For a country which has extremes in the weather in terms of heat and wetness, it’s people seem rather sensitive to it. When they are walking in a light rain undercover and they come to a small street that they need to cross (which has no cover), they tend to overreact to the situation as they virtually sprint (together with get set, ready) at Maurice Green speeds over the 3 metres or so. The same overreaction occurs on sunny or even overcast days. People without umbrellas feel that they are doomed. They’ll use whatever means possible to defend themselves, including wallets, mobile phones, post-it notes etc.

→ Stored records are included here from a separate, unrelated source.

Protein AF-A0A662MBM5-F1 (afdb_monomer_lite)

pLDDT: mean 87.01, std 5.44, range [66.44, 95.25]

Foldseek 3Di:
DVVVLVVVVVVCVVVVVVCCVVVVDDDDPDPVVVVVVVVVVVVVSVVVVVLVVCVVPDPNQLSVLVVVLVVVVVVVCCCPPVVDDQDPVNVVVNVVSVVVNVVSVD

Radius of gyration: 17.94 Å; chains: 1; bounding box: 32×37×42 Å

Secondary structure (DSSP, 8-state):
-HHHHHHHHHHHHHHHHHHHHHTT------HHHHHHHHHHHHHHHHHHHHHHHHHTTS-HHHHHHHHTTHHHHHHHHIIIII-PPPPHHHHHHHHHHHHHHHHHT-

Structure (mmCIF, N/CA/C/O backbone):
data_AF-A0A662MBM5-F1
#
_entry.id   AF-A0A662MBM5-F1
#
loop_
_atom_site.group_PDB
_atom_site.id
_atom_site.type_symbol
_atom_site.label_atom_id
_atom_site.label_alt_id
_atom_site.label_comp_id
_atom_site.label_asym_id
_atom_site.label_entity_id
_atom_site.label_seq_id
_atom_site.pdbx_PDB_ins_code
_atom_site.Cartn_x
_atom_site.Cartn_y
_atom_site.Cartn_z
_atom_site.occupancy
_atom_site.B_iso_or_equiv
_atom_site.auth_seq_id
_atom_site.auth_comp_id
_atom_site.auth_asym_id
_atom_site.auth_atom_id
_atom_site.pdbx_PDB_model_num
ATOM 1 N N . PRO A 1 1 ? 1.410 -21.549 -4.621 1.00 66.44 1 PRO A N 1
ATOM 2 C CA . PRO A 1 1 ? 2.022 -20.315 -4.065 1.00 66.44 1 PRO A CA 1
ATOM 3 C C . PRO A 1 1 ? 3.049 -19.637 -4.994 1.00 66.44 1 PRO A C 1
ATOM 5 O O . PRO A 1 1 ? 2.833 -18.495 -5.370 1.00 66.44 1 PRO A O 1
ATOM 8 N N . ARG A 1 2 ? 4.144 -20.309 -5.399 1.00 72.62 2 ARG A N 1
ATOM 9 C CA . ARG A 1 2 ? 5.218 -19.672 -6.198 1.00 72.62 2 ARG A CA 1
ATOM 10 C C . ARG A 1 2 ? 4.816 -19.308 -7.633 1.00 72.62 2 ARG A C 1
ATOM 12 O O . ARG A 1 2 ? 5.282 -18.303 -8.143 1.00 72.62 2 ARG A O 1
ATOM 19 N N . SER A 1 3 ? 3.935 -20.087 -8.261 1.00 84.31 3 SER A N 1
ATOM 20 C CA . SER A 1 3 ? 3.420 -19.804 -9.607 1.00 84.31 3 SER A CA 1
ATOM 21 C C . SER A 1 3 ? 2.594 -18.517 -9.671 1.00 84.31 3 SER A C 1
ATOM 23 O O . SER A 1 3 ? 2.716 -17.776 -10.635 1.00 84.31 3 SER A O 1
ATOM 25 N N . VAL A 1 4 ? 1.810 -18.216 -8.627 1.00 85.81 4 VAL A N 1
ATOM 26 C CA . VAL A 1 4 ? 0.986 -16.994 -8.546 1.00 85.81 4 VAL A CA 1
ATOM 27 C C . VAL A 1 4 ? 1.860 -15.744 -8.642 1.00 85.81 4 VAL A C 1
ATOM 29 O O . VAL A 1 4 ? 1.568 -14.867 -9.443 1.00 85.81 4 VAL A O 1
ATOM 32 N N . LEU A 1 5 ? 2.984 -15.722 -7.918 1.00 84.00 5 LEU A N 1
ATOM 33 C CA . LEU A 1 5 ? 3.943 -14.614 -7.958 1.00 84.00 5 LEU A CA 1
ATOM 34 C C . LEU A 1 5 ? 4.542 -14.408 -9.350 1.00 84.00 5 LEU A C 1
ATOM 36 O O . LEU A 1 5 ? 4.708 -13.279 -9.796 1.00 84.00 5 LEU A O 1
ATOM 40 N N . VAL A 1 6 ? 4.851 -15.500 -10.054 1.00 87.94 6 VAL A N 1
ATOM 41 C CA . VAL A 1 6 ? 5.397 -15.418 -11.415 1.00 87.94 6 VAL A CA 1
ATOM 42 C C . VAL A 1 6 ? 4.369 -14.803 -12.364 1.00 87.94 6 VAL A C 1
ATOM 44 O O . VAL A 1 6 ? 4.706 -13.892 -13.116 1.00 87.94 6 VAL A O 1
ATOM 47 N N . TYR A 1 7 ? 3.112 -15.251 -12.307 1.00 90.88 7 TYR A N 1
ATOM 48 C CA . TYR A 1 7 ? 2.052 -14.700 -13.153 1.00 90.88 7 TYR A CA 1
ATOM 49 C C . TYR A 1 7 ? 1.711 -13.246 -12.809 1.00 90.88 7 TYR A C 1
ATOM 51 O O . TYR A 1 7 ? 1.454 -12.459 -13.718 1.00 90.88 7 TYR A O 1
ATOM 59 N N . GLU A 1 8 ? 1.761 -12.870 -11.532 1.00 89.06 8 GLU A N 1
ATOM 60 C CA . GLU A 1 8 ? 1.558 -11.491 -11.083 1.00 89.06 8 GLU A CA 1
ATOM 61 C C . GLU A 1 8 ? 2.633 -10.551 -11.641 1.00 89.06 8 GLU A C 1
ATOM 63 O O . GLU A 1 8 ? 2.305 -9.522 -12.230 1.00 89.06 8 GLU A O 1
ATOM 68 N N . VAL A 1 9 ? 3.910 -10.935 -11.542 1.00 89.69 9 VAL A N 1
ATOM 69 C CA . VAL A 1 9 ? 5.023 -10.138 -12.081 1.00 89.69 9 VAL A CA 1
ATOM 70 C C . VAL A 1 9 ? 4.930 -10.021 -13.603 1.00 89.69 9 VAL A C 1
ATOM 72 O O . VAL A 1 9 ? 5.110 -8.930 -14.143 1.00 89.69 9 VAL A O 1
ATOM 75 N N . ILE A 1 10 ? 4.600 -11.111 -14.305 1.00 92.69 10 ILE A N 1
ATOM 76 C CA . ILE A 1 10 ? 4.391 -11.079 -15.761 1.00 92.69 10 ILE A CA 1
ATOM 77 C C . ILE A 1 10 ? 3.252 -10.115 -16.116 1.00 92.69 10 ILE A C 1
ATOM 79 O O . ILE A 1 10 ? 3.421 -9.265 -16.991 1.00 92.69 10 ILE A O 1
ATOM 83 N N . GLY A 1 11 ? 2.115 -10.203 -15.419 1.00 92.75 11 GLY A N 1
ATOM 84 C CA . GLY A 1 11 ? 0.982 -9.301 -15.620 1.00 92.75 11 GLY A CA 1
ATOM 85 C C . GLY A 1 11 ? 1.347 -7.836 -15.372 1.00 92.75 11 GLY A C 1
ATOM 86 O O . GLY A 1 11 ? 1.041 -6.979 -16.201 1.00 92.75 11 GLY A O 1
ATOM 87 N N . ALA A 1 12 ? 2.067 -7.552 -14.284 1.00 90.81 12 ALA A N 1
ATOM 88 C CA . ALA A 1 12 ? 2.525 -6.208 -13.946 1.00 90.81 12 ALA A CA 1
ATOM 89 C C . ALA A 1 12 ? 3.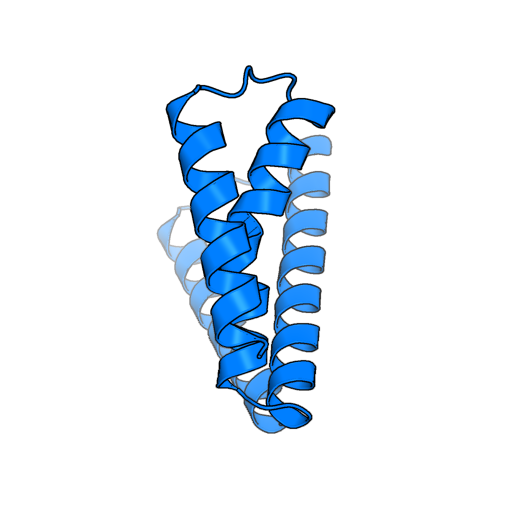466 -5.627 -15.014 1.00 90.81 12 ALA A C 1
ATOM 91 O O . ALA A 1 12 ? 3.325 -4.460 -15.379 1.00 90.81 12 ALA A O 1
ATOM 92 N N . ILE A 1 13 ? 4.380 -6.434 -15.566 1.00 93.19 13 ILE A N 1
ATOM 93 C CA . ILE A 1 13 ? 5.269 -6.013 -16.659 1.00 93.19 13 ILE A CA 1
ATOM 94 C C . ILE A 1 13 ? 4.461 -5.698 -17.922 1.00 93.19 13 ILE A C 1
ATOM 96 O O . ILE A 1 13 ? 4.684 -4.658 -18.540 1.00 93.19 13 ILE A O 1
ATOM 100 N N . ILE A 1 14 ? 3.507 -6.557 -18.298 1.00 95.25 14 ILE A N 1
ATOM 101 C CA . ILE A 1 14 ? 2.669 -6.350 -19.490 1.00 95.25 14 ILE A CA 1
ATOM 102 C C . ILE A 1 14 ? 1.864 -5.053 -19.363 1.00 95.25 14 ILE A C 1
ATOM 104 O O . ILE A 1 14 ? 1.893 -4.218 -20.269 1.00 95.25 14 ILE A O 1
ATOM 108 N N . VAL A 1 15 ? 1.178 -4.860 -18.233 1.00 93.44 15 VAL A N 1
ATOM 109 C CA . VAL A 1 15 ? 0.386 -3.649 -17.975 1.00 93.44 15 VAL A CA 1
ATOM 110 C C . VAL A 1 15 ? 1.289 -2.419 -17.911 1.00 93.44 15 VAL A C 1
ATOM 112 O O . VAL A 1 15 ? 0.981 -1.409 -18.541 1.00 93.44 15 VAL A O 1
ATOM 115 N N . GLY A 1 16 ? 2.425 -2.506 -17.216 1.00 90.81 16 GLY A N 1
ATOM 116 C CA . GLY A 1 16 ? 3.400 -1.421 -17.125 1.00 90.81 16 GLY A CA 1
ATOM 117 C C . GLY A 1 16 ? 3.908 -0.979 -18.498 1.00 90.81 16 GLY A C 1
ATOM 118 O O . GLY A 1 16 ? 3.907 0.215 -18.794 1.00 90.81 16 GLY A O 1
ATOM 119 N N . MET A 1 17 ? 4.256 -1.928 -19.373 1.00 90.88 17 MET A N 1
ATOM 120 C CA . MET A 1 17 ? 4.644 -1.621 -20.753 1.00 90.88 17 MET A CA 1
ATOM 121 C C . MET A 1 17 ? 3.500 -0.968 -21.532 1.00 90.88 17 MET A C 1
ATOM 123 O O . MET A 1 17 ? 3.712 0.069 -22.157 1.00 90.88 17 MET A O 1
ATOM 127 N N . ALA A 1 18 ? 2.286 -1.521 -21.471 1.00 92.62 18 ALA A N 1
ATOM 128 C CA . ALA A 1 18 ? 1.130 -0.955 -22.164 1.00 92.62 18 ALA A CA 1
ATOM 129 C C . ALA A 1 18 ? 0.860 0.499 -21.741 1.00 92.62 18 ALA A C 1
ATOM 131 O O . ALA A 1 18 ? 0.657 1.364 -22.592 1.00 92.62 18 ALA A O 1
ATOM 132 N N . VAL A 1 19 ? 0.927 0.793 -20.440 1.00 91.12 19 VAL A N 1
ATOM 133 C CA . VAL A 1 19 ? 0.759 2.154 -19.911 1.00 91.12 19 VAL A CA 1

Double pricing is annoying and it occurs way too often, such as when you go to an attraction park like the Crocodile Farm or something. 60 baht ($3) for Thai people and twice as much for farangs? Wrong, about 6 times more at 350 baht. The guide that took you there will make even more money because he / she will buy your ticket at 60 baht and will tell you it’s 350 baht as it is evident from the ticket booth sign, and you will give him 500 baht and tell him to keep the change for being such a nice guy. It is everywhere but you may seldom notice it, unless you can speak Thai or in some cases even that’s not enough, you have to be able to read Thai. Of course Thais wont say anything to warn you even in the best of times, let alone having to make you and the other Thais lose face. So you pay accordingly and happily I might add, after all it’s only $20 and if you are American it’s only $10 and if you are Japanese it’s less than $0.

I am beginning to sneak in with the humans however, the lady who sells corn on the side of the road started charging me 7 baht instead of the regular farang price of 10 baht while the Thais pay only 5 baht. So she is not treating me like the regular Walking ATM Machine, I am now almost a human. It’s a double compliment because she considers me closer to human than a machine as when she rounded the 7.5 baht, she rounded it down towards the human price. I am so proud of my current state of being a sub-human, first step towards my aspirations to be an ab-human.

Having said all that, I find Thai people to be amongst the friendliest in the world, Thailand to be one of the safest countries in the world. All in all, LOS is a place to experience with the true meaning of the word, and I am glad I was able to experience some of it. I have met many expats (including families) who call Thailand their home and can’t imagine living anywhere else.

Stickman says:

Bey wrote this nice collection of anecdotes and observations about life in Thailand for his company magazine and then decided to also submit it here for others outside the company to enjoy.